# DATA PROVIDED
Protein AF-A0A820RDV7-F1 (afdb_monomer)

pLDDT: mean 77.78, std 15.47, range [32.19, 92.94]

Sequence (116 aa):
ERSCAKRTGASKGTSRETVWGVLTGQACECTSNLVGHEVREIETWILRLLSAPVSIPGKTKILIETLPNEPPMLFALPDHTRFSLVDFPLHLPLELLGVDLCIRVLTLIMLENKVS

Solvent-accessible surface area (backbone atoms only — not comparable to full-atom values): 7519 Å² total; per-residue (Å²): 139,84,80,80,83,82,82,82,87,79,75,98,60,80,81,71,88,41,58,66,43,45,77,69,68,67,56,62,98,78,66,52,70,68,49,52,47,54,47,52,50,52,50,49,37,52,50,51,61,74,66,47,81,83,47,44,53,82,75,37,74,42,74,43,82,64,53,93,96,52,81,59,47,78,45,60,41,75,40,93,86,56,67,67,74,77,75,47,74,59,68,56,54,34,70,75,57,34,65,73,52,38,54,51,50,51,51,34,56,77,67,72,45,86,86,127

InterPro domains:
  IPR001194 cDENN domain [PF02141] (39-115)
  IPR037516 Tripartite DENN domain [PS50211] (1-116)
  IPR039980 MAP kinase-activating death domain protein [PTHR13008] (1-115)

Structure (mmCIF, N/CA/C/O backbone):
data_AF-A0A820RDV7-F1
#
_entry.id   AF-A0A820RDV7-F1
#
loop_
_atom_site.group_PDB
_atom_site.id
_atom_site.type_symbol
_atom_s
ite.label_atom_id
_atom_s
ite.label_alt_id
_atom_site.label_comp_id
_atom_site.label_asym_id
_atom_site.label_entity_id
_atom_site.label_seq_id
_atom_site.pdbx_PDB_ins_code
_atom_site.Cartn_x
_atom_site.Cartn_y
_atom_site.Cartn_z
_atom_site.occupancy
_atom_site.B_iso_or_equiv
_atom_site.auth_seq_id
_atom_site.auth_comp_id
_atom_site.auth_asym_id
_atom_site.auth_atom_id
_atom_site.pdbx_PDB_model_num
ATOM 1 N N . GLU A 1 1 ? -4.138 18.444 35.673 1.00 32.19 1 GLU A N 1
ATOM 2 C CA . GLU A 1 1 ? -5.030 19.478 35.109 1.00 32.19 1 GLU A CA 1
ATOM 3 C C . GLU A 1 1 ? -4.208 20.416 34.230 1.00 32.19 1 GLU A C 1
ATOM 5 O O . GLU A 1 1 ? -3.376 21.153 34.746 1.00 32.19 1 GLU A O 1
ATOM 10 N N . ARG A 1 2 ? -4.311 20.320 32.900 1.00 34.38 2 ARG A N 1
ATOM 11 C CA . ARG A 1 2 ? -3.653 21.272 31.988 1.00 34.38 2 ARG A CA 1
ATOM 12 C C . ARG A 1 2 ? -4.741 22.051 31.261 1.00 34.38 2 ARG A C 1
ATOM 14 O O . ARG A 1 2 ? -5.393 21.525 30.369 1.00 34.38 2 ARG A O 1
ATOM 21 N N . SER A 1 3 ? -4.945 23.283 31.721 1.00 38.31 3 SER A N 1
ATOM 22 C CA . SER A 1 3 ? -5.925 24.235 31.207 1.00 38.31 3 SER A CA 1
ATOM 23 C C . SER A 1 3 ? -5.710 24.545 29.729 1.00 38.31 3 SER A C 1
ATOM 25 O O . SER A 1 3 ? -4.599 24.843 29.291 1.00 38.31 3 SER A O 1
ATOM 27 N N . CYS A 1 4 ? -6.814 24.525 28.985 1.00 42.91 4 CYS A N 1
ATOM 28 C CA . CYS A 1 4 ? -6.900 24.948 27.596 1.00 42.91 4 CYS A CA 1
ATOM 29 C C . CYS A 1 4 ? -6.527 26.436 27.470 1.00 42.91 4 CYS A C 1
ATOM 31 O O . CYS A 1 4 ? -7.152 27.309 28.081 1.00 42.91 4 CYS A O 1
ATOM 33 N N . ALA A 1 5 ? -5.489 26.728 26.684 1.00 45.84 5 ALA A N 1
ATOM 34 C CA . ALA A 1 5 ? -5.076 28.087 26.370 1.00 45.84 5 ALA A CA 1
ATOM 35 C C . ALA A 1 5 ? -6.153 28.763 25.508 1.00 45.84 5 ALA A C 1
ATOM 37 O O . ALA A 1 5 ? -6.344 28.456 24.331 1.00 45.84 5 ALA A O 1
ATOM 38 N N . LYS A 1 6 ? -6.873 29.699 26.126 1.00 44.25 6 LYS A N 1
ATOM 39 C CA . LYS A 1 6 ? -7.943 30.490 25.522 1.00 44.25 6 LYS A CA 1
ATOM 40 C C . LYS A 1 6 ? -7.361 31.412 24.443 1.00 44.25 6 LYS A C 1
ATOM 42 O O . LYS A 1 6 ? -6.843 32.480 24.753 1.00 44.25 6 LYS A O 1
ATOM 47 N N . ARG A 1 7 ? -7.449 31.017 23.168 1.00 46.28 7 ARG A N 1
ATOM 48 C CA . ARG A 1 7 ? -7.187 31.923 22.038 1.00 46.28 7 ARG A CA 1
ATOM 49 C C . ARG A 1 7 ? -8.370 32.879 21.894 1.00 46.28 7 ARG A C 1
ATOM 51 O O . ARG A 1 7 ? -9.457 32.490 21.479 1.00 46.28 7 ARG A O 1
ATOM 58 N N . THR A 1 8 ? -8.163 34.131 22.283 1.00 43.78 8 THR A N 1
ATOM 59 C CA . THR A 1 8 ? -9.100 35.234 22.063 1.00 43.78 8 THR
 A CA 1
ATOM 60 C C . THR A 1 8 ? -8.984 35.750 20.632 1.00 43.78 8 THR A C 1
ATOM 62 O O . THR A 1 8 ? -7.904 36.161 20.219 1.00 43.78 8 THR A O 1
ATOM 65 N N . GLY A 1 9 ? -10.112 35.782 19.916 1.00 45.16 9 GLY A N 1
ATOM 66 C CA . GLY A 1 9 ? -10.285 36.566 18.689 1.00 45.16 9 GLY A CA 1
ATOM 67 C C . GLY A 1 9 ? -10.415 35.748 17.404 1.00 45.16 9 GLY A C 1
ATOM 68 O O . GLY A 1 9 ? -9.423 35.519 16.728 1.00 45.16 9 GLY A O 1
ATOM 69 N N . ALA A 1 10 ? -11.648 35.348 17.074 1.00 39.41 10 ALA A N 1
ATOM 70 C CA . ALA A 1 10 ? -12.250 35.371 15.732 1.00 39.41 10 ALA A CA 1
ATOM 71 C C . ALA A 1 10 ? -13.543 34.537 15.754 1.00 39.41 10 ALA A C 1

* * *

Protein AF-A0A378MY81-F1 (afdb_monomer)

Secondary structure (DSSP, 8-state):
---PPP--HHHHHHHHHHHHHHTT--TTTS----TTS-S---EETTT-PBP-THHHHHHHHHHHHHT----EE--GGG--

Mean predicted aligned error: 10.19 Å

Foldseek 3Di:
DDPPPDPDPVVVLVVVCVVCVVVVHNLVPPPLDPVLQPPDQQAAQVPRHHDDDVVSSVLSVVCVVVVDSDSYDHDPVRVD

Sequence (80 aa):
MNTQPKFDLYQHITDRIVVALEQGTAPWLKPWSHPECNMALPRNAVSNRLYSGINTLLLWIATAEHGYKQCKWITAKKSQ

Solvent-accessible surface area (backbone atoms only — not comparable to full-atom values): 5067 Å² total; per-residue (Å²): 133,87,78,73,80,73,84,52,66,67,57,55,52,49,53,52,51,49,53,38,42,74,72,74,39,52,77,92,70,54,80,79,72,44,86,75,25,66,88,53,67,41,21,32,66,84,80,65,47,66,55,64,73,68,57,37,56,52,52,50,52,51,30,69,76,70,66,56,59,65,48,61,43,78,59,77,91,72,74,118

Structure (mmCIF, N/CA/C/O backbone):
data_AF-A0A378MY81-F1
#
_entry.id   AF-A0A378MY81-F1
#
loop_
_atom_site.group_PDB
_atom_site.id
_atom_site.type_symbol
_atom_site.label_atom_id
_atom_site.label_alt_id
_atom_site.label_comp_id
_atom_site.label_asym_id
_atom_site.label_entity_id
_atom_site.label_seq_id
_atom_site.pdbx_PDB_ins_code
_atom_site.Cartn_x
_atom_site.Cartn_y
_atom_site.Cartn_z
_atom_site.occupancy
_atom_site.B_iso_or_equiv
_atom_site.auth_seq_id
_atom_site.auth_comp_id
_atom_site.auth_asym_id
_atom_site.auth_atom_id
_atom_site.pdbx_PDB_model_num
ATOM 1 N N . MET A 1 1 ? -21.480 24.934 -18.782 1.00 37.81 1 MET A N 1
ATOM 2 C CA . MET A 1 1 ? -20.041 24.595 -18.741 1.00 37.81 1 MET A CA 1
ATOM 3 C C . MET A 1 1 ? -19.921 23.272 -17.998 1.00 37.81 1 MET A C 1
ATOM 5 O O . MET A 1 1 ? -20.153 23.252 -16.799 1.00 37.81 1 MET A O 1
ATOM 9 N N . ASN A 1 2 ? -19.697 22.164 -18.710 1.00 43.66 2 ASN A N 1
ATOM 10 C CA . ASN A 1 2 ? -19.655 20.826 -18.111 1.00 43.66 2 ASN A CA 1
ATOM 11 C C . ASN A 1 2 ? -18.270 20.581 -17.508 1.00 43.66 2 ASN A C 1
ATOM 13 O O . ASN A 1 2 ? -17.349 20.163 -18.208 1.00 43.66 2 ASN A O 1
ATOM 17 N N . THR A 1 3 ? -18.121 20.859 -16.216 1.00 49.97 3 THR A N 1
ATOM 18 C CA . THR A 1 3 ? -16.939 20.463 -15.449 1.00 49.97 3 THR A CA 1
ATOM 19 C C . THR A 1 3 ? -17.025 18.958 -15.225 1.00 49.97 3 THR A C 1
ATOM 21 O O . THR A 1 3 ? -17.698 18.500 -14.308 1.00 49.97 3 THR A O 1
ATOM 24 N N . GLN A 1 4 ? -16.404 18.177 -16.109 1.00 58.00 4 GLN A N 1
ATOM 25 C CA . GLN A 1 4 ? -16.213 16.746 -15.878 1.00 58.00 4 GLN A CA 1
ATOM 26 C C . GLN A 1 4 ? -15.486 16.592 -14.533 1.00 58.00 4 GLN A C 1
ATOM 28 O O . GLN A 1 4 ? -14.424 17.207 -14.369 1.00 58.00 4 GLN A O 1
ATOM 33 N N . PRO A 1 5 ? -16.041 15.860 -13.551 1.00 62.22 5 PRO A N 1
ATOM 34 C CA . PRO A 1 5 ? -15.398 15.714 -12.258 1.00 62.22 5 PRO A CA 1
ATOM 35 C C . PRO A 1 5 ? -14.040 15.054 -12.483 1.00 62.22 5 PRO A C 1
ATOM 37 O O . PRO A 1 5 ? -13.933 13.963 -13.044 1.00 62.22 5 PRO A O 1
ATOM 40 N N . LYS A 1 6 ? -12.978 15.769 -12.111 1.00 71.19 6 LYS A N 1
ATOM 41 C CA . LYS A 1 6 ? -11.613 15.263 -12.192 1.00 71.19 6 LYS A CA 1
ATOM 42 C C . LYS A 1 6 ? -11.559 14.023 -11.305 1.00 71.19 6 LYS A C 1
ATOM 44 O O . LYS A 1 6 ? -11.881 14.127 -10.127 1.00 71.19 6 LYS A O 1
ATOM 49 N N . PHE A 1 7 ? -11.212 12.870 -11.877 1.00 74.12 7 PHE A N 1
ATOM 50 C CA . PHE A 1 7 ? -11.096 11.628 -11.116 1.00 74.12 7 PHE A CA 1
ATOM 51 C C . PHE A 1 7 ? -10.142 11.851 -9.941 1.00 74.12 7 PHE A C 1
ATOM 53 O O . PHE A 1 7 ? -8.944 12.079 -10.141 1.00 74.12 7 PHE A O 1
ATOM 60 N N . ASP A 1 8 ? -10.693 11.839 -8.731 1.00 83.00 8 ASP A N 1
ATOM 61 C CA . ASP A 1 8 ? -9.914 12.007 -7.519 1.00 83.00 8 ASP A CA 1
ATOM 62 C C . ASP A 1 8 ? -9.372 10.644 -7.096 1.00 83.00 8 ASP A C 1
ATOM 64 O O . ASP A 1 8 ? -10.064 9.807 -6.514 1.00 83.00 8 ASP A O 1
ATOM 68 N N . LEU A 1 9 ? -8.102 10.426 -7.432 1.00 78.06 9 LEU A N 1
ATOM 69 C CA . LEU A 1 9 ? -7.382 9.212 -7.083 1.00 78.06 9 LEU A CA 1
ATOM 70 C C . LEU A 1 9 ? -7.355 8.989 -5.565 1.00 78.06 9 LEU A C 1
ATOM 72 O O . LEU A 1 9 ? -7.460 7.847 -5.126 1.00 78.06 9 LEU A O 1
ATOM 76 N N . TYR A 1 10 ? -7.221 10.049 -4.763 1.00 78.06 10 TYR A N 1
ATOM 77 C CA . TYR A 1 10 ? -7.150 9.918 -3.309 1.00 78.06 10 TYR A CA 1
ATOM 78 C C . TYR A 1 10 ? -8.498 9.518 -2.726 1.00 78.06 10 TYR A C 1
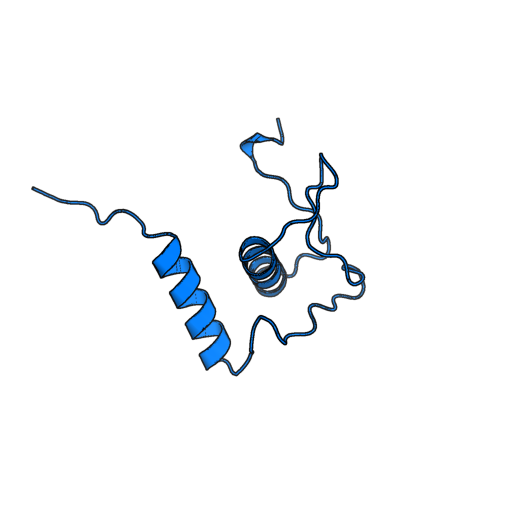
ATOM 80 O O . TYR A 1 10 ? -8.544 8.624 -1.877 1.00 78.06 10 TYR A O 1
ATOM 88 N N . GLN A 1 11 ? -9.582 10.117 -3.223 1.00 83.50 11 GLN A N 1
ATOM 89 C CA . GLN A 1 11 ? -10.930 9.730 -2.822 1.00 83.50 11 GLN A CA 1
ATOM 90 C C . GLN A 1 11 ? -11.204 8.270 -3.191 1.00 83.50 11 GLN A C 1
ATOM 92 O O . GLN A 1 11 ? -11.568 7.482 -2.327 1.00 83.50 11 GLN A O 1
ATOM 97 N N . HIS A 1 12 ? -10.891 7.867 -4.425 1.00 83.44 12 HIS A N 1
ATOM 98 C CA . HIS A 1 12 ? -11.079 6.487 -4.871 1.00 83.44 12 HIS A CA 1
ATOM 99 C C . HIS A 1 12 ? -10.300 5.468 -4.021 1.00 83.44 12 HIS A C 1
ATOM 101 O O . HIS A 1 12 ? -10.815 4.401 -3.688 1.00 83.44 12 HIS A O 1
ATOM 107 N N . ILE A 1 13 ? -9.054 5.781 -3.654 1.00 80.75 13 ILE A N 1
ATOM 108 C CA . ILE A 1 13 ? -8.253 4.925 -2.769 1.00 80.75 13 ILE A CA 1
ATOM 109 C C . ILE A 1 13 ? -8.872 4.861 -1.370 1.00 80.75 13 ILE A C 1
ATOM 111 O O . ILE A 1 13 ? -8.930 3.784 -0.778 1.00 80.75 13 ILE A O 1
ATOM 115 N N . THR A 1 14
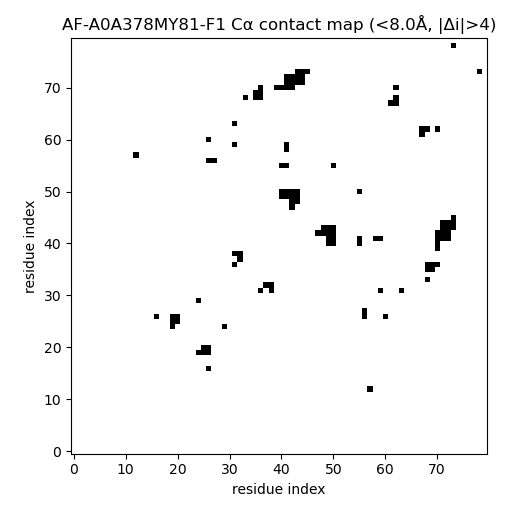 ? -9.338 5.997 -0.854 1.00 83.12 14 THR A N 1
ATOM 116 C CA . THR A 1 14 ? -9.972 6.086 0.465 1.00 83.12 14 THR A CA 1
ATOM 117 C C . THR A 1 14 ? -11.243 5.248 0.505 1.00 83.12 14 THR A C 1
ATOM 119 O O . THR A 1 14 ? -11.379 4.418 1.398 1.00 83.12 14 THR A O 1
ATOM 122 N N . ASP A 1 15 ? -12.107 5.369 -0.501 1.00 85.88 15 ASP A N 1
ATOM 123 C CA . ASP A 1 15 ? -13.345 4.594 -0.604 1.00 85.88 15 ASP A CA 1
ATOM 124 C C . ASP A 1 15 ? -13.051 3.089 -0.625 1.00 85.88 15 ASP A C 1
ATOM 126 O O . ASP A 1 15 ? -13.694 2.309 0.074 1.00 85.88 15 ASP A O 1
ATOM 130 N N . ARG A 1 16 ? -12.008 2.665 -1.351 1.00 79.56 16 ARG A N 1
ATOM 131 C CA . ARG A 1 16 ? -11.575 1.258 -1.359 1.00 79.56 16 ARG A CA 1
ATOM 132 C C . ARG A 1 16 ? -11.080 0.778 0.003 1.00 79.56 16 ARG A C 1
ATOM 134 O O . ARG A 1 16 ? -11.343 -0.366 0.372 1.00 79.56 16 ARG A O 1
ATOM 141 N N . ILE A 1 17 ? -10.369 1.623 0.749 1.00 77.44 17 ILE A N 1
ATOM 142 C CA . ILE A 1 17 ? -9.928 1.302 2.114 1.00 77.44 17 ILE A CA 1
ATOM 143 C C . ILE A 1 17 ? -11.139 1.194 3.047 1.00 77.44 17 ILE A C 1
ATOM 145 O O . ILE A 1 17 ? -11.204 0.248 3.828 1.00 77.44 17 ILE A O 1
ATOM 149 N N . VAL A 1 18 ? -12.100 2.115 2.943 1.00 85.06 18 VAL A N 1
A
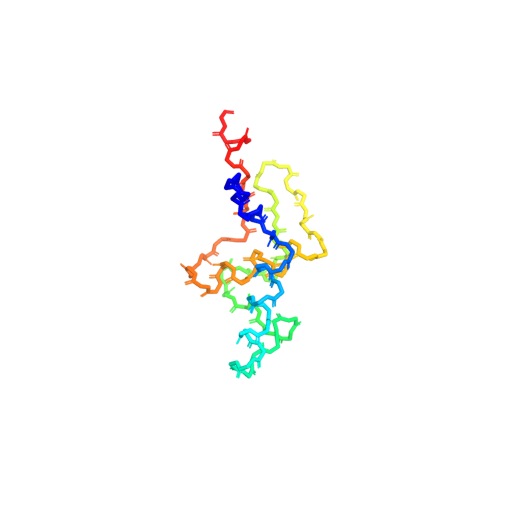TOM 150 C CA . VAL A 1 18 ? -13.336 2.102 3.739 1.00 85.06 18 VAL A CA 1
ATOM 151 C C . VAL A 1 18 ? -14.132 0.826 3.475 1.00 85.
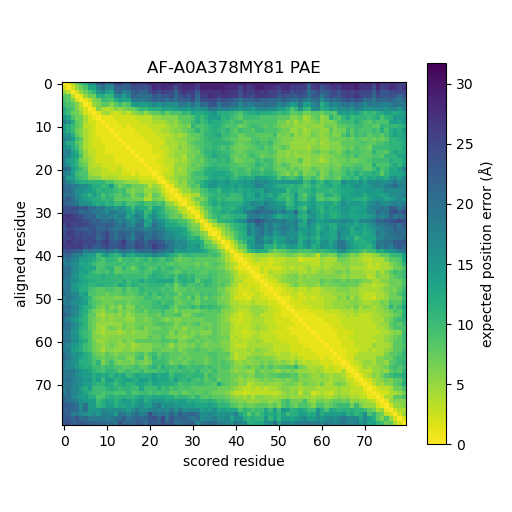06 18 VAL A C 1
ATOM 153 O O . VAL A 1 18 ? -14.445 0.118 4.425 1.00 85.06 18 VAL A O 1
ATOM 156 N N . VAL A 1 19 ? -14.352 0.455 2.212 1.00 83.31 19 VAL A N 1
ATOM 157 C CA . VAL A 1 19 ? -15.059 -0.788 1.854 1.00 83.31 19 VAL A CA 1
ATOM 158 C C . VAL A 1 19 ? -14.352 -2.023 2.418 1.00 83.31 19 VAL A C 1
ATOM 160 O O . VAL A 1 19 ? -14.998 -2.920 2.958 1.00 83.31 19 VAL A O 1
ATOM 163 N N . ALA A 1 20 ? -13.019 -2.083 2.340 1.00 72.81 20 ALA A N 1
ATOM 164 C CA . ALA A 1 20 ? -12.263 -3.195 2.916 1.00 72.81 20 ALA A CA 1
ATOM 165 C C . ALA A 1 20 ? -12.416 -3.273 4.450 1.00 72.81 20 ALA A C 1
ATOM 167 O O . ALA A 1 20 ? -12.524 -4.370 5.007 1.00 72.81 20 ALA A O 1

# WHAT TO PRODUCE
Look above for the line with "ATOM 34 C CA . PRO" and the line with "ATOM 98 C CA". Copy them and every line between, exactly, but no pictures.

# EXERCISE SOLUTION
ATOM 34 C CA . PRO A 1 5 ? -15.398 15.714 -12.258 1.00 62.22 5 PRO A CA 1
ATOM 35 C C . PRO A 1 5 ? -14.040 15.054 -12.483 1.00 62.22 5 PRO A C 1
ATOM 37 O O . PRO A 1 5 ? -13.933 13.963 -13.044 1.00 62.22 5 PRO A O 1
ATOM 40 N N . LYS A 1 6 ? -12.978 15.769 -12.111 1.00 71.19 6 LYS A N 1
ATOM 41 C CA . LYS A 1 6 ? -11.613 15.263 -12.192 1.00 71.19 6 LYS A CA 1
ATOM 42 C C . LYS A 1 6 ? -11.559 14.023 -11.305 1.00 71.19 6 LYS A C 1
ATOM 44 O O . LYS A 1 6 ? -11.881 14.127 -10.127 1.00 71.19 6 LYS A O 1
ATOM 49 N N . PHE A 1 7 ? -11.212 12.870 -11.877 1.00 74.12 7 PHE A N 1
ATOM 50 C CA . PHE A 1 7 ? -11.096 11.628 -11.116 1.00 74.12 7 PHE A CA 1
ATOM 51 C C . PHE A 1 7 ? -10.142 11.851 -9.941 1.00 74.12 7 PHE A C 1
ATOM 53 O O . PHE A 1 7 ? -8.944 12.079 -10.141 1.00 74.12 7 PHE A O 1
ATOM 60 N N . ASP A 1 8 ? -10.693 11.839 -8.731 1.00 83.00 8 ASP A N 1
ATOM 61 C CA . ASP A 1 8 ? -9.914 12.007 -7.519 1.00 83.00 8 ASP A CA 1
ATOM 62 C C . ASP A 1 8 ? -9.372 10.644 -7.096 1.00 83.00 8 ASP A C 1
ATOM 64 O O . ASP A 1 8 ? -10.064 9.807 -6.514 1.00 83.00 8 ASP A O 1
ATOM 68 N N . LEU A 1 9 ? -8.102 10.426 -7.432 1.00 78.06 9 LEU A N 1
ATOM 69 C CA . LEU A 1 9 ? -7.382 9.212 -7.083 1.00 78.06 9 LEU A CA 1
ATOM 70 C C . LEU A 1 9 ? -7.355 8.989 -5.565 1.00 78.06 9 LEU A C 1
ATOM 72 O O . LEU A 1 9 ? -7.460 7.847 -5.126 1.00 78.06 9 LEU A O 1
ATOM 76 N N . TYR A 1 10 ? -7.221 10.049 -4.763 1.00 78.06 10 TYR A N 1
ATOM 77 C CA . TYR A 1 10 ? -7.150 9.918 -3.309 1.00 78.06 10 TYR A CA 1
ATOM 78 C C . TYR A 1 10 ? -8.498 9.518 -2.726 1.00 78.06 10 TYR A C 1
ATOM 80 O O . TYR A 1 10 ? -8.544 8.624 -1.877 1.00 78.06 10 TYR A O 1
ATOM 88 N N . GLN A 1 11 ? -9.582 10.117 -3.223 1.00 83.50 11 GLN A N 1
ATOM 89 C CA . GLN A 1 11 ? -10.930 9.730 -2.822 1.00 83.50 11 GLN A CA 1
ATOM 90 C C . GLN A 1 11 ? -11.204 8.270 -3.191 1.00 83.50 11 GLN A C 1
ATOM 92 O O . GLN A 1 11 ? -11.568 7.482 -2.327 1.00 83.50 11 GLN A O 1
ATOM 97 N N . HIS A 1 12 ? -10.891 7.867 -4.425 1.00 83.44 12 HIS A N 1
ATOM 98 C CA . HIS A 1 12 ? -11.079 6.487 -4.871 1.00 83.44 12 HIS A CA 1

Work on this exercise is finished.